# honey extractor



## Michael Bush (Aug 2, 2002)

I have a 9/18 radial. It's a nice size because I can get it through the doorways on my house (any bigger would not fit) and it's big enough to hold two supers (if you have 9 frames in a super). Mine is from Mann Lake. They list the diameter there, but I don't know off the top of my head. I'm guessing it's about 30 to 32".


----------



## hollowlog (Jan 22, 2003)

I also built my own figuring to save a wad of cash. Its a beauty, all stainless, hold 20 frames, electric variable speed gear motor drive and for a total of less then $200 bucks.

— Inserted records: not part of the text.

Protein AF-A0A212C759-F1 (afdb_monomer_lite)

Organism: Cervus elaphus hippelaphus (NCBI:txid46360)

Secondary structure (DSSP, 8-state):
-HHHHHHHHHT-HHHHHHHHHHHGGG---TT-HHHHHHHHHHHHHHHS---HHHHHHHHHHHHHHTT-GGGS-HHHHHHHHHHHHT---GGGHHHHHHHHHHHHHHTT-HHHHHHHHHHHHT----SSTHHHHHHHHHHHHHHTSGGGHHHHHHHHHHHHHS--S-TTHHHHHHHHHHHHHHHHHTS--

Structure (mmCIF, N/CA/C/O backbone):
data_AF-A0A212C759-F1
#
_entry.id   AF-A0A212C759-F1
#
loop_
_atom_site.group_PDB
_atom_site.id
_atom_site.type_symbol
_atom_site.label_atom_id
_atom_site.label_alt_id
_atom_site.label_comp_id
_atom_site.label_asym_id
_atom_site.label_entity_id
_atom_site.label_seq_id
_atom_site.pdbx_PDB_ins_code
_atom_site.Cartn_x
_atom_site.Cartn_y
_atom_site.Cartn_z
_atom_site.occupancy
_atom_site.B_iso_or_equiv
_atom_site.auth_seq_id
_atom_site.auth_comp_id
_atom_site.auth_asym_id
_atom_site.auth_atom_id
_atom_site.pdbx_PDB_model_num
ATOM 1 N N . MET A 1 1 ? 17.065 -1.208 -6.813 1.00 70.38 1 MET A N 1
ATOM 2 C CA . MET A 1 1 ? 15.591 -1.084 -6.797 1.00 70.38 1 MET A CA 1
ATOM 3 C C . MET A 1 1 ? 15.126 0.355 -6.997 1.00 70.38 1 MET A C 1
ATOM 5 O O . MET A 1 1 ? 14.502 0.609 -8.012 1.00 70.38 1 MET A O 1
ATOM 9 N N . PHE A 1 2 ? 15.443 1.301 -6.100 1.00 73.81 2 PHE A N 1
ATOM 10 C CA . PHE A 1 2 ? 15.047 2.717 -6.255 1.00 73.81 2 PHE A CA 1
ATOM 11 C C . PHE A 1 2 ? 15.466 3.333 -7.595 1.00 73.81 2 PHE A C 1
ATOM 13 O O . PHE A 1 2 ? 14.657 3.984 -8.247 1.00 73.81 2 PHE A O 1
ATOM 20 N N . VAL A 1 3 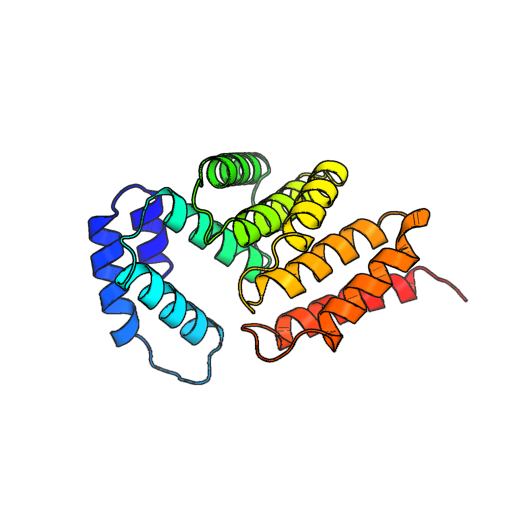? 16.698 3.061 -8.037 1.00 76.62 3 VAL A N 1
ATOM 21 C CA . VAL A 1 3 ? 17.201 3.504 -9.347 1.00 76.62 3 VAL A CA 1
ATOM 22 C C . VAL A 1 3 ? 16.360 2.927 -10.492 1.00 76.62 3 VAL A C 1
ATOM 24 O O . VAL A 1 3 ? 15.895 3.681 -11.336 1.00 76.62 3 VAL A O 1
ATOM 27 N N . SER A 1 4 ? 16.085 1.619 -10.475 1.00 75.94 4 SER A N 1
ATOM 28 C CA . SER A 1 4 ? 15.266 0.933 -11.487 1.00 75.94 4 SER A CA 1
ATOM 29 C C . SER A 1 4 ? 13.851 1.511 -11.576 1.00 75.94 4 SER A C 1
ATOM 31 O O . SER A 1 4 ? 13.367 1.809 -12.662 1.00 75.94 4 SER A O 1
ATOM 33 N N . MET A 1 5 ? 13.196 1.719 -10.429 1.00 76.62 5 MET A N 1
ATOM 34 C CA . MET A 1 5 ? 11.842 2.282 -10.382 1.00 76.62 5 MET A CA 1
ATOM 35 C C . MET A 1 5 ? 11.815 3.726 -10.883 1.00 76.62 5 MET A C 1
ATOM 37 O O . MET A 1 5 ? 10.901 4.091 -11.617 1.00 76.62 5 MET A O 1
ATOM 41 N N . LYS A 1 6 ? 12.834 4.527 -10.543 1.00 76.81 6 LYS A N 1
ATOM 42 C CA . LYS A 1 6 ? 12.970 5.902 -11.033 1.00 76.81 6 LYS A CA 1
ATOM 43 C C . LYS A 1 6 ? 13.106 5.939 -12.555 1.00 76.81 6 LYS A C 1
ATOM 45 O O . LYS A 1 6 ? 12.351 6.672 -13.183 1.00 76.81 6 LYS A O 1
ATOM 50 N N . LEU A 1 7 ? 14.004 5.132 -13.129 1.00 73.94 7 LEU A N 1
ATOM 51 C CA . LEU A 1 7 ? 14.197 5.033 -14.583 1.00 73.94 7 LEU A CA 1
ATOM 52 C C . LEU A 1 7 ? 12.886 4.659 -15.288 1.00 73.94 7 LEU A C 1
ATOM 54 O O . LEU A 1 7 ? 12.426 5.376 -16.180 1.00 73.94 7 LEU A O 1
ATOM 58 N N . GLY A 1 8 ? 12.211 3.621 -14.790 1.00 71.50 8 GLY A N 1
ATOM 59 C CA . GLY A 1 8 ? 10.939 3.171 -15.348 1.00 71.50 8 GLY A CA 1
ATOM 60 C C . GLY A 1 8 ? 9.825 4.212 -15.212 1.00 71.50 8 GLY A C 1
ATOM 61 O O . GLY A 1 8 ? 9.042 4.398 -16.140 1.00 71.50 8 GLY A O 1
ATOM 62 N N . ALA A 1 9 ? 9.767 4.946 -14.097 1.00 70.00 9 ALA A N 1
ATOM 63 C CA . ALA A 1 9 ? 8.803 6.030 -13.897 1.00 70.00 9 ALA A CA 1
ATOM 64 C C . ALA A 1 9 ? 9.042 7.212 -14.856 1.00 70.00 9 ALA A C 1
ATOM 66 O O . ALA A 1 9 ? 8.082 7.823 -15.342 1.00 70.00 9 ALA A O 1
ATOM 67 N N . THR A 1 10 ? 10.309 7.502 -15.175 1.00 76.56 10 THR A N 1
ATOM 68 C CA . THR A 1 10 ? 10.699 8.510 -16.174 1.00 76.56 10 THR A CA 1
ATOM 69 C C . THR A 1 10 ? 10.497 8.058 -17.623 1.00 76.56 10 THR A C 1
ATOM 71 O O . THR A 1 10 ? 10.600 8.886 -18.519 1.00 76.56 10 THR A O 1
ATOM 74 N N . GLY A 1 11 ? 10.139 6.790 -17.856 1.00 75.31 11 GLY A N 1
ATOM 75 C CA . GLY A 1 11 ? 9.859 6.234 -19.184 1.00 75.31 11 GLY A CA 1
ATOM 76 C C . GLY A 1 11 ? 10.990 5.390 -19.776 1.00 75.31 11 GLY A C 1
ATOM 77 O O . GLY A 1 11 ? 10.769 4.741 -20.792 1.00 75.31 11 GLY A O 1
ATOM 78 N N . ASP A 1 12 ? 12.153 5.325 -19.124 1.00 83.31 12 ASP A N 1
ATOM 79 C CA . ASP A 1 12 ? 13.259 4.439 -19.500 1.00 83.31 12 ASP A CA 1
ATOM 80 C C . ASP A 1 12 ? 13.027 3.031 -18.931 1.00 83.31 12 ASP A C 1
ATOM 82 O O . ASP A 1 12 ? 13.571 2.618 -17.900 1.00 83.31 12 ASP A O 1
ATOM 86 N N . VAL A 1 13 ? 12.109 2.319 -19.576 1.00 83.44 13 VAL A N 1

I run thirty hives and thought that would be big enough. This past year we decided that my uncapping buddy could only uncap ten frames in the time it ran its extracting cycle. so we just used it half full. Maybe I should by another hot knife and more beer and find another buddy.


----------



## BULLSEYE BILL (Oct 2, 2002)

Buy a honey punch and you won't have to buy another knife or find another buddy. At half the price you can go twice as fast.

Bill


----------



## nickoli (Sep 25, 2003)

how many rpm should the thing turn at?
thanks


----------



## hollowlog (Jan 22, 2003)

Mine has a max of 325 rpm. I was afraid of breakage at higher speeds but I am thinking of trying 400. Any comments?


----------



## Jon McFadden (Mar 26, 2005)

Hollowlog,
Do you have plans for your extractor?
Jon


----------



## tecumseh (Apr 26, 2005)

Bullseye Bill adds:
Buy a honey punch
tecumseh ask:
exactly what is a honey punch? Is this stump water mixed with a bit of honey?


----------



## BULLSEYE BILL (Oct 2, 2002)

>exactly what is a honey punch? Is this stump water mixed with a bit of honey?

You have to watch your fermentation for best results.  

http://www.plastools.com/honey_punch.htm


----------



## tecumseh (Apr 26, 2005)

Thanks Bill.. that is just way too cool.


----------